BLBG: Copper Falls for Second Day as Stockpiles Fuel Demand Concern
Copper fell for a second day in New York as expanding inventories of metal fueled concern about weakening demand.
Stockpiles monitored by the London Metal Exchange rose to the highest level in six months, while inventories tracked by the Shanghai Futures Exchange were at the highest since June as of last week. Copper also slid before a report that may show slower growth in industrial production in the U.S., the world’s second-largest consumer of the metal after China.
“With Asian LME warehouses continuing to see further inflows of metal, the market remains subdued and nervy, with all eyes on this afternoon’s U.S. industrial-production figures,” Leon Westgate, an analyst at Standard Bank Plc in London, said in a report today.

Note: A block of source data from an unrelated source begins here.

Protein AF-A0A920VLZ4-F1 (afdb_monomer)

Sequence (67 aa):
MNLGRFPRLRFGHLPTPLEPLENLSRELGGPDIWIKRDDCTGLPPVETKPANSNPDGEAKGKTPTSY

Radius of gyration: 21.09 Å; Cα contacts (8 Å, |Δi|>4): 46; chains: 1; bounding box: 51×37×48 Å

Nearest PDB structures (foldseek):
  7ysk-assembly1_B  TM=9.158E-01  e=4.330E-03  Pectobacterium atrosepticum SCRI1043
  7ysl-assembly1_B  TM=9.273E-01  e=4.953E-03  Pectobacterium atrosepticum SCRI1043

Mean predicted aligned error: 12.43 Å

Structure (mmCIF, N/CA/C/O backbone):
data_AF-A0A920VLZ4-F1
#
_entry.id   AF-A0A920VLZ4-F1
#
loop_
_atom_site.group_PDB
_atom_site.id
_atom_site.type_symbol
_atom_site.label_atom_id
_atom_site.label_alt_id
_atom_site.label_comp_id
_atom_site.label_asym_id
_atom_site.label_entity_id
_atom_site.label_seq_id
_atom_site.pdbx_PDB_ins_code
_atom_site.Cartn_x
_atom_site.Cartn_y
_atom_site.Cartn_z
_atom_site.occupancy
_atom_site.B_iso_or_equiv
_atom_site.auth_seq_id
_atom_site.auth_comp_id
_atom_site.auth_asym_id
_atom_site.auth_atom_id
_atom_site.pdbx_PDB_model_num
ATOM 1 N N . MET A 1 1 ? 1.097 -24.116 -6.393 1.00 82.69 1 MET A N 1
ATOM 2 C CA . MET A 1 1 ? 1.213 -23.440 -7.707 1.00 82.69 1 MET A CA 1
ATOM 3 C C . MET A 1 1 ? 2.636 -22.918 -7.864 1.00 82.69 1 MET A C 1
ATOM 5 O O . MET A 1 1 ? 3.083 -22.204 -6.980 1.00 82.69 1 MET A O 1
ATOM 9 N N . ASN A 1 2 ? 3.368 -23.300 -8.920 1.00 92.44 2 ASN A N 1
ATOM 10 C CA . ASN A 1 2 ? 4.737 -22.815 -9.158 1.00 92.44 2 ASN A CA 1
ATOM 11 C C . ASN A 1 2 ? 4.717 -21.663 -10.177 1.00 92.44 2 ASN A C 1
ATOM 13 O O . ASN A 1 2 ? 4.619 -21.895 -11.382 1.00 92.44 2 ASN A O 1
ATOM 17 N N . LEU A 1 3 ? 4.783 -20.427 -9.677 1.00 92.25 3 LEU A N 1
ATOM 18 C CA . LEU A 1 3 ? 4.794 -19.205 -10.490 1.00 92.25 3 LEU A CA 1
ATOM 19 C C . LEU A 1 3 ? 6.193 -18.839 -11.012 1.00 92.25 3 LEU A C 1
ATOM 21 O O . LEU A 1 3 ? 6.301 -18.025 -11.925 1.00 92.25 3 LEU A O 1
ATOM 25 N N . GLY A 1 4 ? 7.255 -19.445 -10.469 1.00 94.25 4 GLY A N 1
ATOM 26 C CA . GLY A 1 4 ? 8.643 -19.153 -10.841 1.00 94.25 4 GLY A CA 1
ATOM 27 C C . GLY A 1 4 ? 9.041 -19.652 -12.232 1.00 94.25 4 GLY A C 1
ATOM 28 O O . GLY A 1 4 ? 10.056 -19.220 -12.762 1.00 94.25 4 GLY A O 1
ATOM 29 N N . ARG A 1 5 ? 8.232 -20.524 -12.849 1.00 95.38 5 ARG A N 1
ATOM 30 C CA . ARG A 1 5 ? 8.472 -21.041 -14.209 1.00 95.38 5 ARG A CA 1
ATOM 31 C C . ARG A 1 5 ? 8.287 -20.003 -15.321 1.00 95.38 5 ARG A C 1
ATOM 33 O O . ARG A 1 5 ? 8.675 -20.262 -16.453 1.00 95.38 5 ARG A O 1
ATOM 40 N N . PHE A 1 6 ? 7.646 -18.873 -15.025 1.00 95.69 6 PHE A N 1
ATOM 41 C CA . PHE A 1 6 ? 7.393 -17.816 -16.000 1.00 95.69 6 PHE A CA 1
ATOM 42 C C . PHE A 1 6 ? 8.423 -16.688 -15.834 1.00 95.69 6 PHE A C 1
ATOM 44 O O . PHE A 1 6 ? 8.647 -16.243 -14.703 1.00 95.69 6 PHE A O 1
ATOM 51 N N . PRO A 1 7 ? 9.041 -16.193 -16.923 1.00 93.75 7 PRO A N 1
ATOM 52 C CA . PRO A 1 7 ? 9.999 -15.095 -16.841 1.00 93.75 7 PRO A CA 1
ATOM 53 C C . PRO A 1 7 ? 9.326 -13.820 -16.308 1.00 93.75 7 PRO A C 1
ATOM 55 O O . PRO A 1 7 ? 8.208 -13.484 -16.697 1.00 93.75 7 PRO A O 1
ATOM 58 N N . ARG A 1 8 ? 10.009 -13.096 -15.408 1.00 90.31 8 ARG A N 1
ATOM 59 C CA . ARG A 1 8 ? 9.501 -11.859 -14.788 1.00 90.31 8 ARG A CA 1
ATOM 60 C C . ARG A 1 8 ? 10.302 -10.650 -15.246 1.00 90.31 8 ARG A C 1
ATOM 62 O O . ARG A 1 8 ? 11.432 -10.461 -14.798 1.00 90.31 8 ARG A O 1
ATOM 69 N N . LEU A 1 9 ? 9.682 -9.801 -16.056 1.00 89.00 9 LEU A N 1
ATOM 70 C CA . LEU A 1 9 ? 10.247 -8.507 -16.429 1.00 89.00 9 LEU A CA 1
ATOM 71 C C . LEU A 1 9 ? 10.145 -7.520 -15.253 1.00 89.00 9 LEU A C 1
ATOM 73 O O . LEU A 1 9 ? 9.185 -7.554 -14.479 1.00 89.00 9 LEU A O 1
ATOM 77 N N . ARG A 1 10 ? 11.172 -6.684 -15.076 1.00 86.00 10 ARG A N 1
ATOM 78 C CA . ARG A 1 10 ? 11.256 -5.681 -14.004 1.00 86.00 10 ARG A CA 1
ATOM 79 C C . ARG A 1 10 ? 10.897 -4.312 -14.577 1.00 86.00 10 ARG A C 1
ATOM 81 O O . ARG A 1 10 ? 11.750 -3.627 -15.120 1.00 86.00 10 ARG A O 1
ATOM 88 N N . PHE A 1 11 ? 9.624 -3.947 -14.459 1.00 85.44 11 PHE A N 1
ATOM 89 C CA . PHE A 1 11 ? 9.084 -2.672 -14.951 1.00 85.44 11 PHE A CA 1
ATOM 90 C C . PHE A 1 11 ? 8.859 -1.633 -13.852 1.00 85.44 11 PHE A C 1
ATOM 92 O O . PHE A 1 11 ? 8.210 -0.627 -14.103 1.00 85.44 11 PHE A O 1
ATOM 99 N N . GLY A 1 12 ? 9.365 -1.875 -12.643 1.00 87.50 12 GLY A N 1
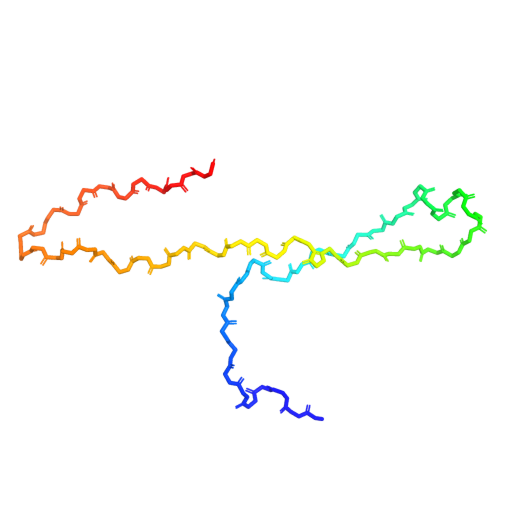ATOM 100 C CA . GLY A 1 12 ? 9.146 -0.999 -11.501 1.00 87.50 12 GLY A CA 1
ATOM 101 C C . GLY A 1 12 ? 10.151 -1.237 -10.385 1.00 87.50 12 GLY A C 1
ATOM 102 O O . GLY A 1 12 ? 10.788 -2.294 -10.310 1.00 87.50 12 GLY A O 1
ATOM 103 N N . HIS A 1 13 ? 10.257 -0.248 -9.511 1.00 87.75 13 HIS A N 1
ATOM 104 C CA . HIS A 1 13 ? 10.893 -0.319 -8.211 1.00 87.75 13 HIS A CA 1
ATOM 105 C C . HIS A 1 13 ? 10.013 -1.137 -7.258 1.00 87.75 13 HIS A C 1
ATOM 107 O O . HIS A 1 13 ? 9.041 -0.657 -6.683 1.00 87.75 13 HIS A O 1
ATOM 113 N N . LEU A 1 14 ? 10.336 -2.423 -7.152 1.00 91.50 14 LEU A N 1
ATOM 114 C CA . LEU A 1 14 ? 9.620 -3.398 -6.334 1.00 91.50 14 LEU A CA 1
ATOM 115 C C . LEU A 1 14 ? 10.580 -4.020 -5.303 1.00 91.50 14 LEU A C 1
ATOM 117 O O . LEU A 1 14 ? 11.763 -4.175 -5.623 1.00 91.50 14 LEU A O 1
ATOM 121 N N . PRO A 1 15 ? 10.090 -4.478 -4.131 1.00 92.50 15 PRO A N 1
ATOM 122 C CA . PRO A 1 15 ? 8.688 -4.496 -3.690 1.00 92.50 15 PRO A CA 1
ATOM 123 C C . PRO A 1 15 ? 8.170 -3.122 -3.245 1.00 92.50 15 PRO A C 1
ATOM 125 O O . PRO A 1 15 ? 8.931 -2.305 -2.739 1.00 92.50 15 PRO A O 1
ATOM 128 N N . THR A 1 16 ? 6.866 -2.889 -3.405 1.00 94.00 16 THR A N 1
ATOM 129 C CA . THR A 1 16 ? 6.210 -1.674 -2.911 1.00 94.00 16 THR A CA 1
ATOM 130 C C . THR A 1 16 ? 6.052 -1.705 -1.383 1.00 94.00 16 THR A C 1
ATOM 132 O O . THR A 1 16 ? 5.843 -2.790 -0.825 1.00 94.00 16 THR A O 1
ATOM 135 N N . PRO A 1 17 ? 6.155 -0.552 -0.689 1.00 96.00 17 PRO A N 1
ATOM 136 C CA . PRO A 1 17 ? 6.012 -0.486 0.765 1.00 96.00 17 PRO A CA 1
ATOM 137 C C . PRO A 1 17 ? 4.655 -0.992 1.270 1.00 96.00 17 PRO A C 1
ATOM 139 O O . PRO A 1 17 ? 3.625 -0.837 0.609 1.00 96.00 17 PRO A O 1
ATOM 142 N N . LEU A 1 18 ? 4.660 -1.559 2.476 1.00 97.75 18 LEU A N 1
ATOM 143 C CA . LEU A 1 18 ? 3.464 -1.846 3.264 1.00 97.75 18 LEU A CA 1
ATOM 144 C C . LEU A 1 18 ? 3.508 -0.956 4.512 1.00 97.75 18 LEU A C 1
ATOM 146 O O . LEU A 1 18 ? 4.429 -1.084 5.317 1.00 97.75 18 LEU A O 1
ATOM 150 N N . GLU A 1 19 ? 2.546 -0.047 4.651 1.00 97.94 19 GLU A N 1
ATOM 151 C CA . GLU A 1 19 ? 2.563 1.024 5.656 1.00 97.94 19 GLU A CA 1
ATOM 152 C C . GLU A 1 19 ? 1.340 0.924 6.583 1.00 97.94 19 GLU A C 1
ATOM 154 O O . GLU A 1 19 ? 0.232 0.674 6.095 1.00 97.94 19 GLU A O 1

Copper for May delivery fell 2.5 cents, or 0.5 percent, to $4.521 a pound at 7:45 a.m. on the Comex in New York. Copper for three-month delivery slid 1 percent to $9,910 a metric ton on the LME.
Ebbing demand may be feeding stockpile gains as higher prices encourage substitution, said Nic Brown, an analyst at Natixis Commodity Markets Ltd. in London. LME copper inventories are up 7.5 percent this year.
Today stockpiles climbed 0.8 percent to 405,800 tons, with the biggest gains in warehouses in Singapore and South Korea, daily LME figures showed. Orders to draw copper from stocks, or canceled warrants, jumped 23 percent, the most since Jan. 10, to 13,575 tons.
Demand From China
“I would certainly expect canceled warrants to push higher in the post-Chinese New Year period,” Brown said. “Chinese demand typically takes a few weeks to pick up steam, so stockpiles can increase in the near term.”
Markets in China were shut for a week through Feb. 8 for the Lunar New Year holiday.
Output at U.S. factories, mines and utilities increased 0.5 percent after a 0.8 percent gain in December, according to the median forecast of 80 economists surveyed by Bloomberg News. The figures are due at 9:15 a.m. New York time.
Lead for three-month delivery on the LME fell 0.7 percent to $2,616 a ton. Canceled warrants almost quadrupled to 21,575 tons, the highest level since January 2004, while stockpiles were little changed at 297,250 tons after rising yesterday to the highest since March 1995.
A so-called dominant position in lead slid to as much as 79 percent of LME stocks as of Feb. 14 from as much as 89 percent, the exchange said today, while one unidentified company held as much as 79 percent of nickel stockpiles. Nickel dropped 0.5 percent to $28,605 a ton.
Zinc gained 0.4 percent to $2,501 a ton, tin fell 0.3 percent to $32,400 a ton and aluminum was little changed at $2,506 a ton.